My brother has two rabbits he needs to rehome in Green Bay, WI. Oscar is a 5 year old neutered Netherland Dwarf, Chloe is a 1 year old intact female lionhead. He's moving to California and I wish I could keep them but I already have my two and my parents won't let me keep them. They are both healthy, sweet little kiddos. Please respond if you're interested or if you have questions! The photo of the lionhead looks just like Chloe, however it is off google as I don't have a real picture for her... But it could be her TWIN. Just want them to go to a safe, bunny savvy home! They currently have their own room. View attachment ImageUploadedByRabbit Forum1428954299.932045.jpg
View attachment ImageUploadedByRabbit Forum1428954323.208309.jpg


----------



## Lokin4AReason (Apr 14, 2015)

cute bun(s) ( I mean rabbits )


----------



## hamsterdance (Apr 20, 2015)

Still available


----------



## hamsterdance (Jun 9, 2015)

These two are still looking for a forever home before he leaves so if there's anyone you know of in the state, we are willing to travel to get them into a happy home! Thanks for looking


----------



## hamsterdance (Jun 16, 2015)

The two are now in my care. Here are photos of them- please spread the word if you know any house rabbit lovers in WI! View attachment ImageUploadedByRabbit Forum1434506656.137825.jpg
View attachment ImageUploadedByRabbit Forum1434506668.456778.jpg


----------



## BlazeBunnies (Jun 18, 2015)

OMG they are so cute!

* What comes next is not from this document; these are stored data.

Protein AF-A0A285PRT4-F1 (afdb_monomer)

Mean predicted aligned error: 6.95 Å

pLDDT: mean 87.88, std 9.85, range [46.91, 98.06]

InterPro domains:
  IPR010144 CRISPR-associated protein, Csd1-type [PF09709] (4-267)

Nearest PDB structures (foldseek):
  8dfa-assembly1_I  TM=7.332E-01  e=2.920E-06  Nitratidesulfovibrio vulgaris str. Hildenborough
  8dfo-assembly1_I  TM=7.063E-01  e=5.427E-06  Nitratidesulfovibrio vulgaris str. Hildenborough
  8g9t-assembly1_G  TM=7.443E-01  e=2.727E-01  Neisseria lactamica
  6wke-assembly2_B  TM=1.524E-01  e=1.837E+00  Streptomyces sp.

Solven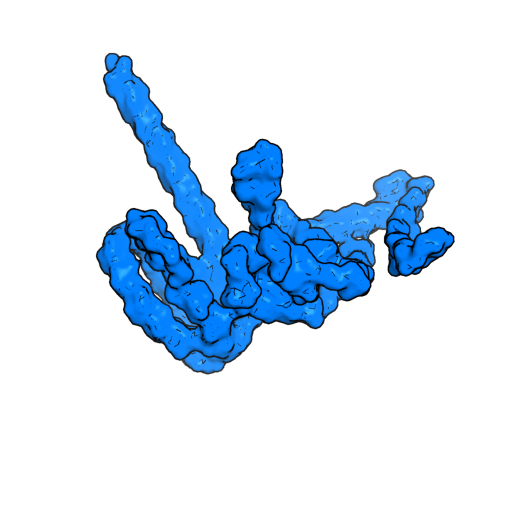t-accessible surface area (backbone atoms only — not comparable to full-atom values): 15715 Å² total; per-residue (Å²): 100,53,74,86,40,76,49,74,52,75,38,72,44,70,89,44,97,96,45,75,44,80,78,40,78,47,79,30,59,14,54,50,48,41,52,44,52,52,29,45,50,47,42,42,65,47,23,44,27,73,38,71,45,76,37,78,90,74,75,39,77,45,77,48,77,41,43,75,49,51,64,54,48,21,29,48,46,70,28,43,83,55,89,96,43,66,49,54,59,66,72,62,36,50,57,42,26,66,65,42,48,47,29,37,63,72,62,42,80,73,60,63,66,57,43,51,45,15,29,55,50,42,47,40,53,84,84,39,91,45,68,73,58,39,52,45,24,36,30,46,21,26,16,46,38,47,33,53,37,47,75,70,70,44,84,76,84,48,85,68,36,62,90,48,69,39,7,48,53,17,30,48,45,28,48,53,30,50,54,44,48,50,52,32,59,77,69,69,51,93,70,84,39,65,39,65,71,41,38,43,55,30,37,47,34,38,45,73,4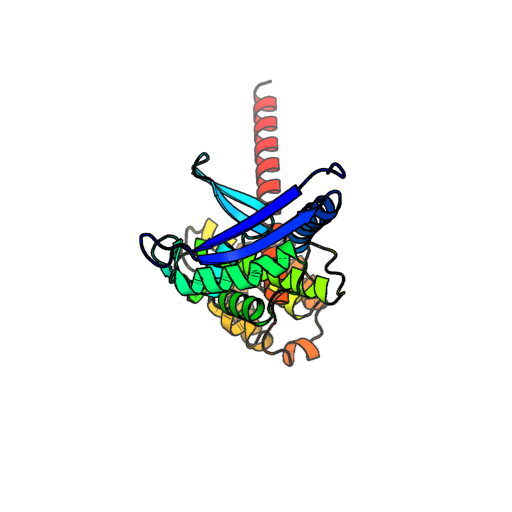1,43,57,57,41,53,65,68,42,50,68,44,50,65,71,47,45,80,78,38,44,67,60,53,49,52,45,48,55,53,55,71,73,48,59,66,70,61,42,66,68,42,60,59,54,55,46,50,16,50,31,8,21,53,34,43,43,50,51,55,51,52,50,54,51,51,55,49,51,54,51,52,53,53,51,52,54,50,53,61,59,73,75,108

Secondary structure (DSSP, 8-state):
--TT-EEEEEEEEEEETTEEEEEEEEEEETTHHHHHHHHHHHHHHHS-EEEEEEETTTTEEEEEEEPPPHHHHHHHHH-EEETTEEE--HHHHHHHHHHHHHHHHS-PPPPHHHHHHHHHHHT-GGG-S-HHHHHHHHHHHHHHHHHHHHHTT-----SS--SSHHHHHHHHHHHHHHHHHHHHHHTT-----HHHHSHHHHHH-HHHHHHHHHHHHHHHHHHHGGGGHHHHHHHHHHHHTS-HHHHHH--S--HHHHHHHHHHHHHHHHHHHHHHHHHHHHHHHHHHHHT-

Radius of gyration: 22.38 Å; Cα contacts (8 Å, |Δi|>4): 390; chains: 1; bounding box: 63×61×60 Å

Structure (mmCIF, N/CA/C/O backbone):
data_AF-A0A285PRT4-F1
#
_entry.id   AF-A0A285PRT4-F1
#
loop_
_atom_site.group_PDB
_atom_site.id
_atom_site.type_symbol
_atom_site.label_atom_id
_atom_site.label_alt_id
_atom_site.label_comp_id
_atom_site.label_asym_id
_atom_site.label_entity_id
_atom_site.label_seq_id
_atom_site.pdbx_PDB_ins_code
_atom_site.Cartn_x
_atom_site.Cartn_y
_atom_site.Cartn_z
_atom_site.occupancy
_atom_site.B_iso_or_equiv
_atom_site.auth_seq_id
_atom_site.auth_comp_id
_atom_site.auth_asym_id
_atom_site.auth_atom_id
_atom_site.pdbx_PDB_model_num
ATOM 1 N N . MET A 1 1 ? 9.765 19.095 -27.773 1.00 62.72 1 MET A N 1
ATOM 2 C CA . MET A 1 1 ? 11.198 19.286 -28.070 1.00 62.72 1 MET A CA 1
ATOM 3 C C . MET A 1 1 ? 11.356 19.760 -29.506 1.00 62.72 1 MET A C 1
ATOM 5 O O . MET A 1 1 ? 10.441 19.552 -30.297 1.00 62.72 1 MET A O 1
ATOM 9 N N . ARG A 1 2 ? 12.449 20.467 -29.826 1.00 72.88 2 ARG A N 1
ATOM 10 C CA . ARG A 1 2 ? 12.731 20.889 -31.208 1.00 72.88 2 ARG A CA 1
ATOM 11 C C . ARG A 1 2 ? 13.207 19.683 -32.026 1.00 72.88 2 ARG A C 1
ATOM 13 O O . ARG A 1 2 ? 13.774 18.753 -31.462 1.00 72.88 2 ARG A O 1
ATOM 20 N N . ALA A 1 3 ? 12.992 19.709 -33.340 1.00 71.69 3 ALA A N 1
ATOM 21 C CA . ALA A 1 3 ? 13.326 18.594 -34.232 1.00 71.69 3 ALA A CA 1
ATOM 22 C C . ALA A 1 3 ? 14.834 18.267 -34.298 1.00 71.69 3 ALA A C 1
ATOM 24 O O . ALA A 1 3 ? 15.202 17.166 -34.683 1.00 71.69 3 ALA A O 1
ATOM 25 N N . ASP A 1 4 ? 15.696 19.198 -33.892 1.00 81.19 4 ASP A N 1
ATOM 26 C CA . ASP A 1 4 ? 17.157 19.075 -33.850 1.00 81.19 4 ASP A CA 1
ATOM 27 C C . ASP A 1 4 ? 17.705 18.633 -32.479 1.00 81.19 4 ASP A C 1
ATOM 29 O O . ASP A 1 4 ? 18.915 18.523 -32.295 1.00 81.19 4 ASP A O 1
ATOM 33 N N . SER A 1 5 ? 16.836 18.399 -31.492 1.00 82.38 5 SER A N 1
ATOM 34 C CA . SER A 1 5 ? 17.254 18.006 -30.142 1.00 82.38 5 SER A CA 1
ATOM 35 C C . SER A 1 5 ? 17.653 16.528 -30.089 1.00 82.38 5 SER A C 1
ATOM 37 O O . SER A 1 5 ? 16.990 15.687 -30.680 1.00 82.38 5 SER A O 1
ATOM 39 N N . HIS A 1 6 ? 18.703 16.192 -29.341 1.00 83.56 6 HIS A N 1
ATOM 40 C CA . HIS A 1 6 ? 19.102 14.809 -29.072 1.00 83.56 6 HIS A CA 1
ATOM 41 C C . HIS A 1 6 ? 19.232 14.614 -27.561 1.00 83.56 6 HIS A C 1
ATOM 43 O O . HIS A 1 6 ? 19.940 15.372 -26.894 1.00 83.56 6 HIS A O 1
ATOM 49 N N . PHE A 1 7 ? 18.521 13.630 -27.017 1.00 82.44 7 PHE A N 1
ATOM 50 C CA . PHE A 1 7 ? 18.492 13.342 -25.588 1.00 82.44 7 PHE A CA 1
ATOM 51 C C . PHE A 1 7 ? 18.887 11.890 -25.334 1.00 82.44 7 PHE A C 1
ATOM 53 O O . PHE A 1 7 ? 18.395 10.983 -25.998 1.00 82.44 7 PHE A O 1
ATOM 60 N N . VAL A 1 8 ? 19.747 11.671 -24.340 1.00 85.38 8 VAL A N 1
ATOM 61 C CA . VAL A 1 8 ? 20.212 10.337 -23.955 1.00 85.38 8 VAL A CA 1
ATOM 62 C C . VAL A 1 8 ? 19.895 10.099 -22.486 1.00 85.38 8 VAL A C 1
ATOM 64 O O . VAL A 1 8 ? 20.327 10.856 -21.615 1.00 85.38 8 VAL A O 1
ATOM 67 N N . LEU A 1 9 ? 19.163 9.024 -22.209 1.00 84.75 9 LEU A N 1
ATOM 68 C CA . LEU A 1 9 ? 18.952 8.496 -20.871 1.00 84.75 9 LEU A CA 1
ATOM 69 C C . LEU A 1 9 ? 19.899 7.318 -20.649 1.00 84.75 9 LEU A C 1
ATOM 71 O O . LEU A 1 9 ? 19.700 6.238 -21.201 1.00 84.75 9 LEU A O 1
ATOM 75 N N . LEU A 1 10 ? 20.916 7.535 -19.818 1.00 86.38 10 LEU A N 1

I would adopt but sadly live in Aus&#128557;


----------



## Nancy McClelland (Jun 18, 2015)

Same here--I just sat up two hutches as we were supposed to be getting two from Calif, but at the last minute they found homes for both, so now we are out the cost of supplies and hutches.


----------



## hamsterdance (Jul 14, 2015)

My parents have decided to let me keep Chloe and Oscar! Yay!


----------



## Azerane (Jul 14, 2015)

That's good news. I'm glad they have a safe and loving home


----------



## Nancy McClelland (Jul 16, 2015)

:happyrabbit::woohoo:highfive:


----------